Pao Fa Lin {Lao Dat Sang)
Lao Dat-Sang (Liu Dasheng) was the servant (and later, in some accounts, became the adopted son) of Tse Gwok-Leung and his brother Gwok-Cheung. He began learning their system of Wing Chun Kuen at the age of 9 and continued for almost ten years.
At the age of 18, Lao moved to Foshan to took a job as a cashier. Soon, he became an apprentice at the Tong Yu Jeung Cosmetics Shop and learned how to make pao fa, or the planed wood chips boiled to make an old form of hair tonic. When his apprenticeship was over, he opened his own pao fa stall and, in some accounts, taught Wing Chun Kuen at night to a few students.

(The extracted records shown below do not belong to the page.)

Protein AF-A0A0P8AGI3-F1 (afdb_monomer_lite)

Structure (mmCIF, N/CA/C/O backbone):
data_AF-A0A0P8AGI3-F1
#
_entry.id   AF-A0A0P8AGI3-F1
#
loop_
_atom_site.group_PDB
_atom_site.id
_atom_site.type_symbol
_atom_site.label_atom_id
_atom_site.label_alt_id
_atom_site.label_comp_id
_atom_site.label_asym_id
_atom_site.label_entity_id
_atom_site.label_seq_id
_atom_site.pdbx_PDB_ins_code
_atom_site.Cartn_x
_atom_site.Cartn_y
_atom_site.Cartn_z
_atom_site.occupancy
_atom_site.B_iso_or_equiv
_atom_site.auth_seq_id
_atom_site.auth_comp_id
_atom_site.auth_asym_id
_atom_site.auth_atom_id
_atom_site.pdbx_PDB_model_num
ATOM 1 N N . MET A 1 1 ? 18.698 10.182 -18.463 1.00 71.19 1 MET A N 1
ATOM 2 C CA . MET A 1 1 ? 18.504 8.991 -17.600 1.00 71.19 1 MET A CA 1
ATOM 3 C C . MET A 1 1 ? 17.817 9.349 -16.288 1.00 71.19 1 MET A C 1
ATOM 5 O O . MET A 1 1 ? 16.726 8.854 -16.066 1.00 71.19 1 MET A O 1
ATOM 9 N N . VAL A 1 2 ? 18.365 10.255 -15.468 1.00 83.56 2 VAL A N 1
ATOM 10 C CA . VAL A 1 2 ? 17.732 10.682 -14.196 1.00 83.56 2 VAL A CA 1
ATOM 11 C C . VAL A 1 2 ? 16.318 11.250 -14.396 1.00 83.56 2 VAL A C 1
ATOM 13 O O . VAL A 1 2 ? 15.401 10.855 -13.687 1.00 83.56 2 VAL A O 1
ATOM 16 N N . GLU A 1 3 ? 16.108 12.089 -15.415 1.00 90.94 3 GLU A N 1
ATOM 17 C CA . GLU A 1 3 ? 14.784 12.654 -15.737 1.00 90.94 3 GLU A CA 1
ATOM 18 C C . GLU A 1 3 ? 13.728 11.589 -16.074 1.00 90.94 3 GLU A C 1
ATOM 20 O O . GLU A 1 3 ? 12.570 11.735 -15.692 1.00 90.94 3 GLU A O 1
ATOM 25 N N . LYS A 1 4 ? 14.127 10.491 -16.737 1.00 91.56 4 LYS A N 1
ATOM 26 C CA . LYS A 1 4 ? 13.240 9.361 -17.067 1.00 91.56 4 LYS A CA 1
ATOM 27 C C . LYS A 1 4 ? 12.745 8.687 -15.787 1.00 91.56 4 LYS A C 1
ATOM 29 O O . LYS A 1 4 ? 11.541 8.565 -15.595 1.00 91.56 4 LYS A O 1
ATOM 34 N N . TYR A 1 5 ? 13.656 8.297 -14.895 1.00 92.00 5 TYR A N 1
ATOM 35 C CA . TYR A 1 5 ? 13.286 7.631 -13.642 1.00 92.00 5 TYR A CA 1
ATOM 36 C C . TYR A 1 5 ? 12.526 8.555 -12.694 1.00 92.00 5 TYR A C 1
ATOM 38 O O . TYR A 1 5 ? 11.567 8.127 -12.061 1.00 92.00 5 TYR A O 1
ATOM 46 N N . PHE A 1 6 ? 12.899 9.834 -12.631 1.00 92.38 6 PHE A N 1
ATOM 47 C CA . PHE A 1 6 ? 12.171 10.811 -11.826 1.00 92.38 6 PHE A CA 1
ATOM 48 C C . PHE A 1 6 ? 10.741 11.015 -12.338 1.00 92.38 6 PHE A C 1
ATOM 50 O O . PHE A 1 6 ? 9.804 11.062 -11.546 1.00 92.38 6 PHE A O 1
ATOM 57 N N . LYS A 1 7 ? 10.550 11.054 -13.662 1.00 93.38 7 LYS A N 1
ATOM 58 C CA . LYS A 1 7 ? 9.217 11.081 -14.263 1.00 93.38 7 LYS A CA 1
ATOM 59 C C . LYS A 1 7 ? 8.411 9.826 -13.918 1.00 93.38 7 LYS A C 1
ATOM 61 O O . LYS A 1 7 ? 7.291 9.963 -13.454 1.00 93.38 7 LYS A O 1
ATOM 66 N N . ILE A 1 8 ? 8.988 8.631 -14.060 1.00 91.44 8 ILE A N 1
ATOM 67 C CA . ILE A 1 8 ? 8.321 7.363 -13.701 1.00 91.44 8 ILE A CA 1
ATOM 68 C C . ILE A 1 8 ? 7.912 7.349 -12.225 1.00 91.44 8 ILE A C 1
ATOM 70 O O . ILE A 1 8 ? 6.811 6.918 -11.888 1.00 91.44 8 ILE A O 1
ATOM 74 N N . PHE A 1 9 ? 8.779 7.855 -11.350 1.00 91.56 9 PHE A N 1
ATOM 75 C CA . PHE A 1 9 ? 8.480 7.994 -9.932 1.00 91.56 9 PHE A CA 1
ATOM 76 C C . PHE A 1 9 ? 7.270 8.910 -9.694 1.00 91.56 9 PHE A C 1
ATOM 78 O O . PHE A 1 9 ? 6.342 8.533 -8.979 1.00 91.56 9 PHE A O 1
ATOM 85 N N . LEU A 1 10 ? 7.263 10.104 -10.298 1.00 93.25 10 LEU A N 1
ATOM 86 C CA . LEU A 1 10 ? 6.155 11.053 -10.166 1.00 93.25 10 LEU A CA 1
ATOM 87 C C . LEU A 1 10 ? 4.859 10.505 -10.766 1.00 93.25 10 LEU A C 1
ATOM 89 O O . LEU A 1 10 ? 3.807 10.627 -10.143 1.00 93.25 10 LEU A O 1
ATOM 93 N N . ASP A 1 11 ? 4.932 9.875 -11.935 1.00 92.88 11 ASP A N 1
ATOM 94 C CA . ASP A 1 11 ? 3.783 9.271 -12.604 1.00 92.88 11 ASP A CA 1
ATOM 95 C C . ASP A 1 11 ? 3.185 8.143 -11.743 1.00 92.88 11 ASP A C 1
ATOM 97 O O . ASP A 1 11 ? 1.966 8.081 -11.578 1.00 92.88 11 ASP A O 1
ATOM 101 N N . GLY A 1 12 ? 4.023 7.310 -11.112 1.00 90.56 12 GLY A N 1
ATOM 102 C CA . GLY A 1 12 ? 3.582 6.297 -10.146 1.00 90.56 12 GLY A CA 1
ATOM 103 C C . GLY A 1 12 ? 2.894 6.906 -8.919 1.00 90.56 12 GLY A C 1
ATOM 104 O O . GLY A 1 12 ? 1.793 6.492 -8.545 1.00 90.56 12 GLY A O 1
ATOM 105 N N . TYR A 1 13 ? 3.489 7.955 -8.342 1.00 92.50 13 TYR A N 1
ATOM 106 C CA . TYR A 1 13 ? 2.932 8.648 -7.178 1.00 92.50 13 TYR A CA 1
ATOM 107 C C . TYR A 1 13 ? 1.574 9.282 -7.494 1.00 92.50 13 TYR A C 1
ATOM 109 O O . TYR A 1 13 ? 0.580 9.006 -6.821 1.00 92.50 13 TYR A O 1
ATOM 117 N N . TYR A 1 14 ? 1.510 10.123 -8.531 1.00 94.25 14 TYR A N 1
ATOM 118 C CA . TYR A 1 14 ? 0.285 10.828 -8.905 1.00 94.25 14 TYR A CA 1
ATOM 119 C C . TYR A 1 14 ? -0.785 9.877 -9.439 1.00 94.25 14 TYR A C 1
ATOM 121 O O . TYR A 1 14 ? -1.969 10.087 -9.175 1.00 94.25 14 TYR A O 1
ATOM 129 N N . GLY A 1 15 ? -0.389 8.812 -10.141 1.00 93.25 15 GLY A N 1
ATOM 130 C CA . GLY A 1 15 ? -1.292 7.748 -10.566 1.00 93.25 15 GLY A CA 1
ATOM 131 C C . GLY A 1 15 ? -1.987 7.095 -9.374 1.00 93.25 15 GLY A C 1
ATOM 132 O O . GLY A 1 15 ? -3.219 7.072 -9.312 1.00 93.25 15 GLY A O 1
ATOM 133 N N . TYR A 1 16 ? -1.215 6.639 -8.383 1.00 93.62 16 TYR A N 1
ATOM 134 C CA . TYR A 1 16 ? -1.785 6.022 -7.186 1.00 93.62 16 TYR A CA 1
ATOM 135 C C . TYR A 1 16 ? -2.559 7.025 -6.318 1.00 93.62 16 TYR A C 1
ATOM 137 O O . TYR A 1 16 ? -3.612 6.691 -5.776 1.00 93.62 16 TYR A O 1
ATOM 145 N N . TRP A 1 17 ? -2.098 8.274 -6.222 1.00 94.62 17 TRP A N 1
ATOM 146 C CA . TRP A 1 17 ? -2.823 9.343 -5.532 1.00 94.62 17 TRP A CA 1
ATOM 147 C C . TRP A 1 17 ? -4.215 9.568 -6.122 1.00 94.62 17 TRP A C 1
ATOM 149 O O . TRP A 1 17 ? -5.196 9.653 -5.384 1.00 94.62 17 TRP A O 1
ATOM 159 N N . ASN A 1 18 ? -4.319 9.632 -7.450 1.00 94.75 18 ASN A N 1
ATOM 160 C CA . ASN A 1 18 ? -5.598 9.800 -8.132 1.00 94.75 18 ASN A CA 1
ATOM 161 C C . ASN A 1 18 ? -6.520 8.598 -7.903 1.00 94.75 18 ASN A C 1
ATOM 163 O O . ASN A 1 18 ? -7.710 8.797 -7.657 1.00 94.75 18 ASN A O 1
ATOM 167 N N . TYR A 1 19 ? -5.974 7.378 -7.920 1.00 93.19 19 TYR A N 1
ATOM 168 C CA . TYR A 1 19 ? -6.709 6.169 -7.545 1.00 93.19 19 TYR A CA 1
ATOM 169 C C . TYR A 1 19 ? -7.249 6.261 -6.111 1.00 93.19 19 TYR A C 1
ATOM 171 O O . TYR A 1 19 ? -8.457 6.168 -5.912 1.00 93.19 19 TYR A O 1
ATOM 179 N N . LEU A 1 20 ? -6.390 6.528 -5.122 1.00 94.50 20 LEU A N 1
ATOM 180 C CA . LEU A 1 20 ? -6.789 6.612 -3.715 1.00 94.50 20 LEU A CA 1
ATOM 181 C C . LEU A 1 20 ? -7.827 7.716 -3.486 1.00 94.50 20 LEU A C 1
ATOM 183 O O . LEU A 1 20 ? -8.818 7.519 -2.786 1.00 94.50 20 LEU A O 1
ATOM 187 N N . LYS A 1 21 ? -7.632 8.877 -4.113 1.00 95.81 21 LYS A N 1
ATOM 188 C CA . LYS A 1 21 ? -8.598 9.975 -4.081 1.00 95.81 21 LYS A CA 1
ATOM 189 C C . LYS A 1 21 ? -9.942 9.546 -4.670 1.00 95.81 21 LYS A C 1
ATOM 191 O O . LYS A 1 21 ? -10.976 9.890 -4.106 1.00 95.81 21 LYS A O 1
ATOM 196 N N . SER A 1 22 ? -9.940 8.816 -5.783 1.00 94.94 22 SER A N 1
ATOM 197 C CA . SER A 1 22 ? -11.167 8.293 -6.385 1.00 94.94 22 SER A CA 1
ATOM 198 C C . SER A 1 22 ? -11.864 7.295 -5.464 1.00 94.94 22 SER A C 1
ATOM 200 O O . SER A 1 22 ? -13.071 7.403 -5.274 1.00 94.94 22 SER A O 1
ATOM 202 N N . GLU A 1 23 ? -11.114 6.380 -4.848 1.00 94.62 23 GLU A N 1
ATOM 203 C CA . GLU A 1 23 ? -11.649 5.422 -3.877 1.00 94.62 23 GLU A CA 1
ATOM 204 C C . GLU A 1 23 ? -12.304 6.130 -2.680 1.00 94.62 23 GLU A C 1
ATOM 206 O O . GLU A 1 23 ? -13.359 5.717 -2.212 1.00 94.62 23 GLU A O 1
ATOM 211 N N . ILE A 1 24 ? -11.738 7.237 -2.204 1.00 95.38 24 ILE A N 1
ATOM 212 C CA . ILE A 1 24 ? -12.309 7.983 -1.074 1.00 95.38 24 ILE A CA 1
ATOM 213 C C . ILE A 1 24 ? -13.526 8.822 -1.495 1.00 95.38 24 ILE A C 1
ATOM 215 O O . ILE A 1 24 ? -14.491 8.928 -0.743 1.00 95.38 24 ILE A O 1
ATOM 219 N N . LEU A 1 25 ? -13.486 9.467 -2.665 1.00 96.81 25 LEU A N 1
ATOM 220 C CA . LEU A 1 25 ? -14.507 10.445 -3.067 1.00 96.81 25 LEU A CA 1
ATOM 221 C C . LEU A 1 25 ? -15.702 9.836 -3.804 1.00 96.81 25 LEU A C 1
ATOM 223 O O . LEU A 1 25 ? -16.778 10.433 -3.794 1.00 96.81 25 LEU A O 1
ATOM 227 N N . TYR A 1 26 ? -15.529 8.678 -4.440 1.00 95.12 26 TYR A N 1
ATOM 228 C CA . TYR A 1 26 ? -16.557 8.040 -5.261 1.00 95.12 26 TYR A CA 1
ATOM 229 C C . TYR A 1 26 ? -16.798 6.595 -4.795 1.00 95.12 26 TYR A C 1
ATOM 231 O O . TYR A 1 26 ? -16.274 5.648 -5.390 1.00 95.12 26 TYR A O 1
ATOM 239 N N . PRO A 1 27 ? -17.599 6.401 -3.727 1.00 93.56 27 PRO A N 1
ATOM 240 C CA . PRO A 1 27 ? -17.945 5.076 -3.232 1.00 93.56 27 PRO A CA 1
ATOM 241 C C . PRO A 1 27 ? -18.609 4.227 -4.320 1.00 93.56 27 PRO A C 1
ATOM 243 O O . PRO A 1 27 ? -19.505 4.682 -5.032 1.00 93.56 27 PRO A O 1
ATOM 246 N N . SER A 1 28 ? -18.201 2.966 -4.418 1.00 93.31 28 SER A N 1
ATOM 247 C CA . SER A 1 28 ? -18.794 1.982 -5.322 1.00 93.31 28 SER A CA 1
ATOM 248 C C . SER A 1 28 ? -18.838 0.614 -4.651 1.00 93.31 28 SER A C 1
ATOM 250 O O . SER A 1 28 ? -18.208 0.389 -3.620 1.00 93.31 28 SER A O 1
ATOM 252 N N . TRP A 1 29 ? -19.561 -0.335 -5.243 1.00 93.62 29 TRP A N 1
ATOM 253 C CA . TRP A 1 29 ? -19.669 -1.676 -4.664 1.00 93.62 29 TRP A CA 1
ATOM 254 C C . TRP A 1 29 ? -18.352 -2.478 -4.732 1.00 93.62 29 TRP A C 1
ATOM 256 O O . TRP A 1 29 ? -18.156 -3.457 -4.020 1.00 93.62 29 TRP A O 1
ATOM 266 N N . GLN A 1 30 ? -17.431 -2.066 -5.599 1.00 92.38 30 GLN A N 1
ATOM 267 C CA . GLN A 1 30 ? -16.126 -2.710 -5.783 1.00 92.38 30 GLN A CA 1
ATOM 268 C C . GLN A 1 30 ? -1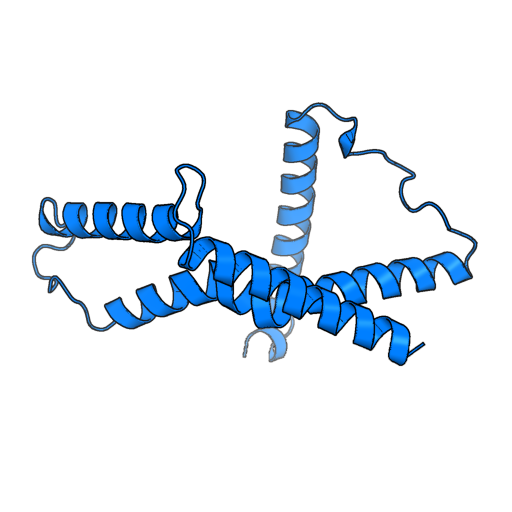5.006 -1.940 -5.068 1.00 92.38 30 GLN A C 1
ATOM 270 O O . GLN A 1 30 ? -13.839 -2.292 -5.197 1.00 92.38 30 GLN A O 1
ATOM 275 N N . ASN A 1 31 ? -15.362 -0.897 -4.317 1.00 94.75 31 ASN A N 1
ATOM 276 C CA . ASN A 1 31 ? -14.427 0.019 -3.687 1.00 94.75 31 ASN A CA 1
ATOM 277 C C . ASN A 1 31 ? -13.709 -0.634 -2.503 1.00 94.75 31 ASN A C 1
ATOM 279 O O . ASN A 1 31 ? -14.318 -0.998 -1.491 1.00 94.75 31 ASN A O 1
ATOM 283 N N . TYR A 1 32 ? -12.398 -0.766 -2.632 1.00 92.88 32 TYR A N 1
ATOM 284 C CA . TYR A 1 32 ? -11.551 -1.434 -1.662 1.00 92.88 32 TYR A CA 1
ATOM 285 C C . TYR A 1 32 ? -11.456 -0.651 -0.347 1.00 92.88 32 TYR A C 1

Due to the fact that he worked making pao fa, and that people often mistook (or in some accounts deliberately teased him by mistaking) the charater 'dat' in his name with the character 'lien', he came to be known as Pao Fa Lien (Wood Planer Lien).
Although he didn't show off his skills, he eventually became known for the high quality of his martial arts but was said to have been forced to spend several decades in exile after killing a man named Pan in a knife duel.
At an advanced age Lao returned to the city and began teaching a few students. The first was said to have been a rich overseas Chinese from the U.S.A. Others included Chu Chong, Ngau Jai-Yee (who also studied the Gulao system). Lao Dat-Sang's last disciples, adopted when he was already over 70 years of age, were Kwok Gai and Kwok So.
Notes: In an alternate account, the Pao Fa Lien system was said to have been handed down from a man named Lee who was skilled in Wing Chun, Tai Gik (Taiji), and Hung Kuen, rather than the Tse brothers.
Compiled from oral and written accounts of Pao Fa Lien Wing Chun Kuen and New Martial Hero magazine and Leung's Publishing.